Ping An Asset Management zooms in on NLP models for sentiment analysis
The asset management arm of Ping An Insurance (Group) Company of China is enhancing its NLP models to solve complex, non-linear challenges such as overfitting.
Ping An of China Asset Management (PAAMC) in Hong Kong—the asset management arm and a wholly-owned subsidiary of China’s largest insurer, Ping An Insurance (Group) Company of China—is looking to upgrade its natural language processing (NLP) models, particularly to account for Chinese sentiment analysis.
Chi Kit Chai, head of capital markets and chief investment officer at PAAMC, tells WatersTechnology that vectorization of different words is the key to the success of any NLP algorithm. Vectorization is a methodology in NLP that maps words or phrases to a corresponding vector of numbers to find word predictions, similarities, and semantics.
He says that it can be harder to break down Chinese words in a meaningful way, but PAAMC aims to do so with contextual information and sentiment analysis.
Breaking down Chinese characters is something Boston-headquartered PanAgora Asset Management has also dealt with. The asset manager developed its own machine-learning models to track chat and blog conversations in Chinese to determine market sentiment.
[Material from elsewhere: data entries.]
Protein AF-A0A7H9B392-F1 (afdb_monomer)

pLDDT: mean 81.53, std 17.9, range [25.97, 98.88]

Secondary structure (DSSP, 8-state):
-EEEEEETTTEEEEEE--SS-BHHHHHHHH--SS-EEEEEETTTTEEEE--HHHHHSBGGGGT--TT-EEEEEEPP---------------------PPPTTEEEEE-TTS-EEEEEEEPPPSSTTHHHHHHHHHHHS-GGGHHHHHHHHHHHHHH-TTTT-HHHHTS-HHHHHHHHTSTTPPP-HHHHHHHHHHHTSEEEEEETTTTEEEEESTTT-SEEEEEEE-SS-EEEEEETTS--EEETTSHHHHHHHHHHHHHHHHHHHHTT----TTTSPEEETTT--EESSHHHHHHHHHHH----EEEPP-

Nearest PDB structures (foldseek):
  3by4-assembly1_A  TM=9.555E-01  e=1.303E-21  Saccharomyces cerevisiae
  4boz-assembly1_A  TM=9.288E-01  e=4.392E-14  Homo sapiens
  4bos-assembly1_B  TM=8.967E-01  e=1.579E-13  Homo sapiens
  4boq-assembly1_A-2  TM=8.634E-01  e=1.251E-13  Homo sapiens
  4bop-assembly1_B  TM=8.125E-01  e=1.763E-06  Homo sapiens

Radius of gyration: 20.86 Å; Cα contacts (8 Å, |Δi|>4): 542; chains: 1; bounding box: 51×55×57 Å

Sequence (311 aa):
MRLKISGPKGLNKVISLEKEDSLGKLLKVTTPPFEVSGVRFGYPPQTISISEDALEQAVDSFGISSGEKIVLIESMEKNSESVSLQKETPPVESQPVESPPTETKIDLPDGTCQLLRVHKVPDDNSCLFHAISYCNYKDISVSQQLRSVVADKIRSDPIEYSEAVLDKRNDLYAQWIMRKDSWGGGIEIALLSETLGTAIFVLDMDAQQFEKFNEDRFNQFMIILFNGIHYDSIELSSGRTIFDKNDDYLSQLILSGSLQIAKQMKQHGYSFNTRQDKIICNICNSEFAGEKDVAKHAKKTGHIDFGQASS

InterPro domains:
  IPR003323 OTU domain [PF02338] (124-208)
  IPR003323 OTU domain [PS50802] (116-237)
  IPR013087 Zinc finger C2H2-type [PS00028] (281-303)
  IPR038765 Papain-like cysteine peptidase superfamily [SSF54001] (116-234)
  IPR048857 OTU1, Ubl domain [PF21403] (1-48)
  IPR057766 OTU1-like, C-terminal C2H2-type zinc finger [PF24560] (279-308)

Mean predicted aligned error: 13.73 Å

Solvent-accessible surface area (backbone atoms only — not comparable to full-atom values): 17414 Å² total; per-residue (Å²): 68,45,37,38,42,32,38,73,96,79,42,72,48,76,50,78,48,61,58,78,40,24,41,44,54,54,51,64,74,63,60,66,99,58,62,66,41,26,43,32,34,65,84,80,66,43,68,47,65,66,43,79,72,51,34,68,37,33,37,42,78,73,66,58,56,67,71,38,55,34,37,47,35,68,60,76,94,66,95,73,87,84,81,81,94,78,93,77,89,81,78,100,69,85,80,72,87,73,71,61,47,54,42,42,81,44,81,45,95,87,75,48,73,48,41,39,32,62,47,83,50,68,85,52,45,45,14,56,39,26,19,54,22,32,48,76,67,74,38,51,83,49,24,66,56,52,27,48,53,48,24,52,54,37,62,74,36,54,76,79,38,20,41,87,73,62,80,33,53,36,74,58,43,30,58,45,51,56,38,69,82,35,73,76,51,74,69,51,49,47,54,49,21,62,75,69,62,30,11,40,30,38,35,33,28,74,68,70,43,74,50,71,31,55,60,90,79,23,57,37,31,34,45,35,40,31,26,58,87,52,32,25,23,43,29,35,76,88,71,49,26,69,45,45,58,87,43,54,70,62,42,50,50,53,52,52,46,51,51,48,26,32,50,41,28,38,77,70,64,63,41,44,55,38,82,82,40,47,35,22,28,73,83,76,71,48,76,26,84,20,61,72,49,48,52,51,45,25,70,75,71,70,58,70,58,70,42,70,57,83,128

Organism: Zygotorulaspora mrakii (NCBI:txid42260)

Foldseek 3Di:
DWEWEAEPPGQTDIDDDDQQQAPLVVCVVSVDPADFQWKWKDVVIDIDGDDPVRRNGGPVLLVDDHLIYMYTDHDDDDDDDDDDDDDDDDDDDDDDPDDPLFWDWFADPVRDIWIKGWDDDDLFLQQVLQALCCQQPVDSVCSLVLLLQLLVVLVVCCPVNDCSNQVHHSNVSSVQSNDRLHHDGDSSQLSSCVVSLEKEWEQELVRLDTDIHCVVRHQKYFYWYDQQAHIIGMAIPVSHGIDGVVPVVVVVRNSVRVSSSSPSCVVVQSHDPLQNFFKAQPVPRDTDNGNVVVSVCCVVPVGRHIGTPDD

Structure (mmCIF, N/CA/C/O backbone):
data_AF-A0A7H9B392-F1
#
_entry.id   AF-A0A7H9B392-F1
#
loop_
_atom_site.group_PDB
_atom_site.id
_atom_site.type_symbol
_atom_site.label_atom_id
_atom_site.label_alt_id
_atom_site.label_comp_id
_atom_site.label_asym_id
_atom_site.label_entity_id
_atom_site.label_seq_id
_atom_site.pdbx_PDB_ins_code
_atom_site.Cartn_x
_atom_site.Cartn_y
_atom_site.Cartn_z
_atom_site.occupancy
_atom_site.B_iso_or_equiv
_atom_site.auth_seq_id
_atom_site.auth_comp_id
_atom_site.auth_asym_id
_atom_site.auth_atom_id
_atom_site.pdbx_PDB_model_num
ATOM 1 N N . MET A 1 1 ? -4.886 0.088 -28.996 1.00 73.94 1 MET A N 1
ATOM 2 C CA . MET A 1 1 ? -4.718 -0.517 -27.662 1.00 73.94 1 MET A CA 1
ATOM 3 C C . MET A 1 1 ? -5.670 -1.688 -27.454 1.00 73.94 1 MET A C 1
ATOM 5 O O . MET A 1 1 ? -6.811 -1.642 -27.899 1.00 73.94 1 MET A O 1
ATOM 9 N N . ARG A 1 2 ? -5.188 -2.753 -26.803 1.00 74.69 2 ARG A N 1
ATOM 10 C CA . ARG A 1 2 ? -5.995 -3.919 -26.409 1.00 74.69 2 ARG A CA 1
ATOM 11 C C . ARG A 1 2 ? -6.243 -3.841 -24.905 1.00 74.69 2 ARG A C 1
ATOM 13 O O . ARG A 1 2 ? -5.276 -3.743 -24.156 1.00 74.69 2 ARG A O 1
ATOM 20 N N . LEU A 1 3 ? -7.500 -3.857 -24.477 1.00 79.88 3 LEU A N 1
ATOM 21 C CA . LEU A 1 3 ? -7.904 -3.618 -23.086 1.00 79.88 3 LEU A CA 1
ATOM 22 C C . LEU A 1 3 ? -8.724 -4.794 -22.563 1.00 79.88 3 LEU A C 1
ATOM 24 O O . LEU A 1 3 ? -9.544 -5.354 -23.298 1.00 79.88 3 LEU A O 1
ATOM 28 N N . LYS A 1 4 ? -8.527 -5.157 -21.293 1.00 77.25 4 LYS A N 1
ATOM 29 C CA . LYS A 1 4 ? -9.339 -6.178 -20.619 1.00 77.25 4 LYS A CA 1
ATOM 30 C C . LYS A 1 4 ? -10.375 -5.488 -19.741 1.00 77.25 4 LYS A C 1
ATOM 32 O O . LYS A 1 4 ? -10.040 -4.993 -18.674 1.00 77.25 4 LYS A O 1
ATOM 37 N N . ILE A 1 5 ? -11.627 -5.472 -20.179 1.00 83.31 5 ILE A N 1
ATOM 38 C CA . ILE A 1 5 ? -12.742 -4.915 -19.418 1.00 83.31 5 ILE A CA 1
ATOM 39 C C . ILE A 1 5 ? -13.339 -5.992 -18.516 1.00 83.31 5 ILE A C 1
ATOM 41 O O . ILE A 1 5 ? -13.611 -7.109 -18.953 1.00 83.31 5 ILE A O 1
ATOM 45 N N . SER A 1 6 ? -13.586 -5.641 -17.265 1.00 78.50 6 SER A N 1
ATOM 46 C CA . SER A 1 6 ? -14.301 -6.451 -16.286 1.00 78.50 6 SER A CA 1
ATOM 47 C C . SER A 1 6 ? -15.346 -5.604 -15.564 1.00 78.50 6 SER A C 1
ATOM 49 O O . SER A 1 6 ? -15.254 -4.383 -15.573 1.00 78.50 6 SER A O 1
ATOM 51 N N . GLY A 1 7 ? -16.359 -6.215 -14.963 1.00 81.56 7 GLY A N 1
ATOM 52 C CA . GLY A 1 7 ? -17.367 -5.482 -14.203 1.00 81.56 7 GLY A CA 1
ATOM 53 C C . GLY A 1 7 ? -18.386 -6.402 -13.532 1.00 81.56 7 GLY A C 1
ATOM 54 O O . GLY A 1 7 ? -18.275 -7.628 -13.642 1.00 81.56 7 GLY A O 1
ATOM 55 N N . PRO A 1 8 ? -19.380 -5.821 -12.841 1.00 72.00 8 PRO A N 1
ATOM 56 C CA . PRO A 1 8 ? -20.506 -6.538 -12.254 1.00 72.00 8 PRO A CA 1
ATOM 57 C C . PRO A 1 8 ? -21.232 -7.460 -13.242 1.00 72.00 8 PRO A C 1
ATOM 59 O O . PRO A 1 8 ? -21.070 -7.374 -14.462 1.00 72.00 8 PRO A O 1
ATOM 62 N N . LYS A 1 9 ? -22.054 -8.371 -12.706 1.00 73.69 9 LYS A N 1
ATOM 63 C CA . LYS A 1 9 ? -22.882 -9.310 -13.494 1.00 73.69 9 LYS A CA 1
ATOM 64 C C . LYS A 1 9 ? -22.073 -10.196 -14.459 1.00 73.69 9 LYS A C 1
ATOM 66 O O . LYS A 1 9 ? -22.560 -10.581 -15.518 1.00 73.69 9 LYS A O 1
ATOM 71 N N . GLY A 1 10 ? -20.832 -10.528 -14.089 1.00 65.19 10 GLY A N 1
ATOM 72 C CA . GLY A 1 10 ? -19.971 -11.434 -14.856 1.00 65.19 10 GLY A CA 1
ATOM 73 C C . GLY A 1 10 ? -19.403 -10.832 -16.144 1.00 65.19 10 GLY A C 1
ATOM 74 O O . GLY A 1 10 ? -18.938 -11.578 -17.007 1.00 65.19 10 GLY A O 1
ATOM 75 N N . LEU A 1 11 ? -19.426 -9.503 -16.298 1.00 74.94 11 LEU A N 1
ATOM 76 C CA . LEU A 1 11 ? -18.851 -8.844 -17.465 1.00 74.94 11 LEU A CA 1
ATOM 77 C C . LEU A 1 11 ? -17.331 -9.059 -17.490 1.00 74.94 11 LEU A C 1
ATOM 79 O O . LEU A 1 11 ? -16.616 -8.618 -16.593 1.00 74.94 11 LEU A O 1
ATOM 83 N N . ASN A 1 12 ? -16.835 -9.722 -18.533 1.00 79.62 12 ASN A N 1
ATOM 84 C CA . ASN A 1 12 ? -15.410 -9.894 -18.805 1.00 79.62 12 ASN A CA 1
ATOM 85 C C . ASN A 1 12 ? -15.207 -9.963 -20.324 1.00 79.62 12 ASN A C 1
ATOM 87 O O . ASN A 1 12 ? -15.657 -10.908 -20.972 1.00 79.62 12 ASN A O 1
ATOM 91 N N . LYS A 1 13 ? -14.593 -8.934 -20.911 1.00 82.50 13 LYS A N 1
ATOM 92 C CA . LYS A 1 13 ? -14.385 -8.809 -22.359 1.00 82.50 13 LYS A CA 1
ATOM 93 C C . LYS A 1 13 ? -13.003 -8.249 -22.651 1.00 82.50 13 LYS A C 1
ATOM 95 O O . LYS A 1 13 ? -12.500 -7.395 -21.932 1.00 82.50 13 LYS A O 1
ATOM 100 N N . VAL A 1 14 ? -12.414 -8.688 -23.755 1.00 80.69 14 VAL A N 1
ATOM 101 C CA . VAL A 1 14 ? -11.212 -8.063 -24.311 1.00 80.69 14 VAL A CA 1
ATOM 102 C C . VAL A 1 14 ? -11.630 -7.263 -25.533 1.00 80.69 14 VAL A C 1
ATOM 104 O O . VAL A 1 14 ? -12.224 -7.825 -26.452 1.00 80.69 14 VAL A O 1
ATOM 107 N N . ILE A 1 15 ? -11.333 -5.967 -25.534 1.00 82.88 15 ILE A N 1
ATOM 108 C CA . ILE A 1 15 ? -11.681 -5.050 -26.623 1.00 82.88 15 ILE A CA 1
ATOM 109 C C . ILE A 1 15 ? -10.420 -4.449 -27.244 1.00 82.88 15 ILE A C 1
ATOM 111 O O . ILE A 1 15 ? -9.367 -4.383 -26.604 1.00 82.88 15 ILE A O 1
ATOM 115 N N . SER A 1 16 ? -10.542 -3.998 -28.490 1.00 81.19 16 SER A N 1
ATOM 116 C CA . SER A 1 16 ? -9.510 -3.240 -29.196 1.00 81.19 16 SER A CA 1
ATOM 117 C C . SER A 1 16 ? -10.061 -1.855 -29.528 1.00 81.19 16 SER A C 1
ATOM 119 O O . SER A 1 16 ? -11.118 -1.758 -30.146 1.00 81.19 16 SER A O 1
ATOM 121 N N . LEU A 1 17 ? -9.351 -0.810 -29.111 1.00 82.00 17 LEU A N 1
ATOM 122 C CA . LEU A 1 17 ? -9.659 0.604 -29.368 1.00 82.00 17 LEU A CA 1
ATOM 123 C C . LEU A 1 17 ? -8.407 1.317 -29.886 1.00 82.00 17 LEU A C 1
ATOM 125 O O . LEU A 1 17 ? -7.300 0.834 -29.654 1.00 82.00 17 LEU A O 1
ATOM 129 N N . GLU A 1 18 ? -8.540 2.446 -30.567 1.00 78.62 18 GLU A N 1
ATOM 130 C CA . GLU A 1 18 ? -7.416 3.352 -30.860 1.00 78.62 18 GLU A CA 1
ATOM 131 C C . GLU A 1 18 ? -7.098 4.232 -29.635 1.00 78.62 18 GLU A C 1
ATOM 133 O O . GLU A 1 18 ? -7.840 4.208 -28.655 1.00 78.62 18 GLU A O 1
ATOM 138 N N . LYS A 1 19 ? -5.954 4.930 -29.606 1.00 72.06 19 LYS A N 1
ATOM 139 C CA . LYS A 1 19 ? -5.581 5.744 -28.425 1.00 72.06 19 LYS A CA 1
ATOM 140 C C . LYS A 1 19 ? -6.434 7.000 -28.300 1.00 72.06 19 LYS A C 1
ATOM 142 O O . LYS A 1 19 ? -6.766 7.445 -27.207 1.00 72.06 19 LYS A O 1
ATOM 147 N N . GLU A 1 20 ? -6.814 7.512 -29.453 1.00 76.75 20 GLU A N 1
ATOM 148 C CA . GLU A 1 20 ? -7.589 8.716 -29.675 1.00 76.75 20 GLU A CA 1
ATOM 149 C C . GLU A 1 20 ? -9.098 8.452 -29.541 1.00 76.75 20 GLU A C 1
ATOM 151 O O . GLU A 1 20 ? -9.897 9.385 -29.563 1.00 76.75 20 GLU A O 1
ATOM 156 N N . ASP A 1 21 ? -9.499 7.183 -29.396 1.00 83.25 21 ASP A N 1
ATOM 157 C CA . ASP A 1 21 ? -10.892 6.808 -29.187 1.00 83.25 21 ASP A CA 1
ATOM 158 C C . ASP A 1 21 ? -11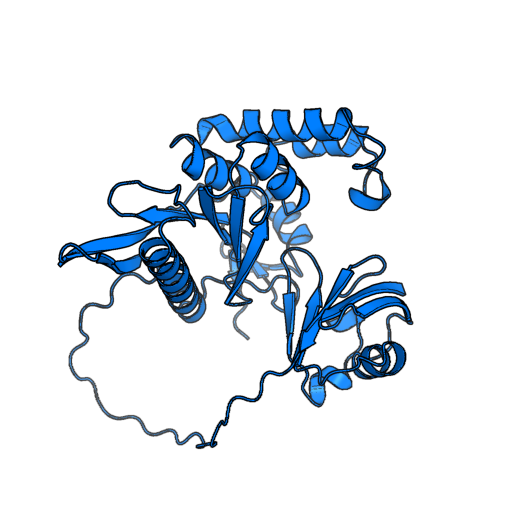.396 7.308 -27.833 1.00 83.25 21 ASP A C 1
ATOM 160 O O . ASP A 1 21 ? -10.685 7.242 -26.832 1.00 83.25 21 ASP A O 1
ATOM 164 N N . SER A 1 22 ? -12.644 7.783 -27.793 1.00 85.94 22 SER A N 1
ATOM 165 C CA . SER A 1 22 ? -13.214 8.365 -26.579 1.00 85.94 22 SER A CA 1
ATOM 166 C C . SER A 1 22 ? -13.677 7.327 -25.556 1.00 85.94 22 SER A C 1
ATOM 168 O O . SER A 1 22 ? -14.006 6.180 -25.894 1.00 85.94 22 SER A O 1
ATOM 170 N N . LEU A 1 23 ? -13.791 7.749 -24.294 1.00 80.56 23 LEU A N 1
ATOM 171 C CA . LEU A 1 23 ? -14.362 6.922 -23.227 1.00 80.56 23 LEU A CA 1
ATOM 172 C C . LEU A 1 23 ? -15.807 6.494 -23.552 1.00 80.56 23 LEU A C 1
ATOM 174 O O . LEU A 1 23 ? -16.208 5.359 -23.281 1.00 80.56 23 LEU A O 1
ATOM 178 N N . GLY A 1 24 ? -16.577 7.347 -24.235 1.00 81.50 24 GLY A N 1
ATOM 179 C CA . GLY A 1 24 ? -17.905 6.994 -24.739 1.00 81.50 24 GLY A CA 1
ATOM 180 C C . GLY A 1 24 ? -17.883 5.866 -25.776 1.00 81.50 24 GLY A C 1
ATOM 181 O O . GLY A 1 24 ? -18.764 4.999 -25.769 1.00 81.50 24 GLY A O 1
ATOM 182 N N . LYS A 1 25 ? -16.865 5.810 -26.646 1.00 83.25 25 LYS A N 1
ATOM 183 C CA . LYS A 1 25 ? -16.685 4.696 -27.593 1.00 83.25 25 LYS A CA 1
ATOM 184 C C . LYS A 1 25 ? -16.316 3.401 -26.864 1.00 83.25 25 LYS A C 1
ATOM 186 O O . LYS A 1 25 ? -16.835 2.345 -27.224 1.00 83.25 25 LYS A O 1
ATOM 191 N N . LEU A 1 26 ? -15.520 3.479 -25.795 1.00 83.25 26 LEU A N 1
ATOM 192 C CA . LEU A 1 26 ? -15.195 2.334 -24.938 1.00 83.25 26 LEU A CA 1
ATOM 193 C C . LEU A 1 26 ? -16.446 1.694 -24.324 1.00 83.25 26 LEU A C 1
ATOM 195 O O . LEU A 1 26 ? -16.618 0.472 -24.409 1.00 83.25 26 LEU A O 1
ATOM 199 N N . LEU A 1 27 ? -17.351 2.500 -23.760 1.00 84.31 27 LEU A N 1
ATOM 200 C CA . LEU A 1 27 ? -18.606 2.000 -23.185 1.00 84.31 27 LEU A CA 1
ATOM 201 C C . LEU A 1 27 ? -19.534 1.411 -24.257 1.00 84.31 27 LEU A C 1
ATOM 203 O O . LEU A 1 27 ? -20.089 0.327 -24.060 1.00 84.31 27 LEU A O 1
ATOM 207 N N . LYS A 1 28 ? -19.638 2.065 -25.424 1.00 83.88 28 LYS A N 1
ATOM 208 C CA . LYS A 1 28 ? -20.433 1.574 -26.564 1.00 83.88 28 LYS A CA 1
ATOM 209 C C . LYS A 1 28 ? -19.944 0.224 -27.086 1.00 83.88 28 LYS A C 1
ATOM 211 O O . LYS A 1 28 ? -20.766 -0.638 -27.368 1.00 83.88 28 LYS A O 1
ATOM 216 N N . VAL A 1 29 ? -18.631 0.019 -27.199 1.00 84.25 29 VAL A N 1
ATOM 217 C CA . VAL A 1 29 ? -18.048 -1.255 -27.664 1.00 84.25 29 VAL A CA 1
ATOM 218 C C . VAL A 1 29 ? -18.182 -2.353 -26.604 1.00 84.25 29 VAL A C 1
ATOM 220 O O . VAL A 1 29 ? -18.373 -3.524 -26.931 1.00 84.25 29 VAL A O 1
ATOM 223 N N . THR A 1 30 ? -18.111 -1.989 -25.323 1.00 82.00 30 THR A N 1
ATOM 224 C CA . THR A 1 30 ? -18.224 -2.955 -24.223 1.00 82.00 30 THR A CA 1
ATOM 225 C C . THR A 1 30 ? -19.660 -3.452 -24.026 1.00 82.00 30 THR A C 1
ATOM 227 O O . THR A 1 30 ? -19.844 -4.615 -23.647 1.00 82.00 30 THR A O 1
ATOM 230 N N . THR A 1 31 ? -20.658 -2.602 -24.310 1.00 82.31 31 THR A N 1
ATOM 231 C CA . THR A 1 31 ? -22.100 -2.843 -24.101 1.00 82.31 31 THR A CA 1
ATOM 232 C C . THR A 1 31 ? -22.396 -3.436 -22.712 1.00 82.31 31 THR A C 1
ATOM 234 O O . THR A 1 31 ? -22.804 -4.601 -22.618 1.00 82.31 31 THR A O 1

In 2019, Mike Chen, director of equity and head of sustainable investments at PanAgora Asset Management, told WatersTechnology that its solution relies on an entire corpus used to train the NLP model of languages to track conversations. The challenge is less in the use of different languages and more in the use of slang or other words in markets-related conversations.
PanAgora deals with slang words in the Chinese internet community by waiting for them to gain prominence before it updates its NLP library.
“The library is the natural-language processing model. It just keeps on updating. When a new cyber slang word gains prominence, if the algorithm sees it sufficiently enough times, it will pick up on it. It’s fully automated and self-updating,” he said.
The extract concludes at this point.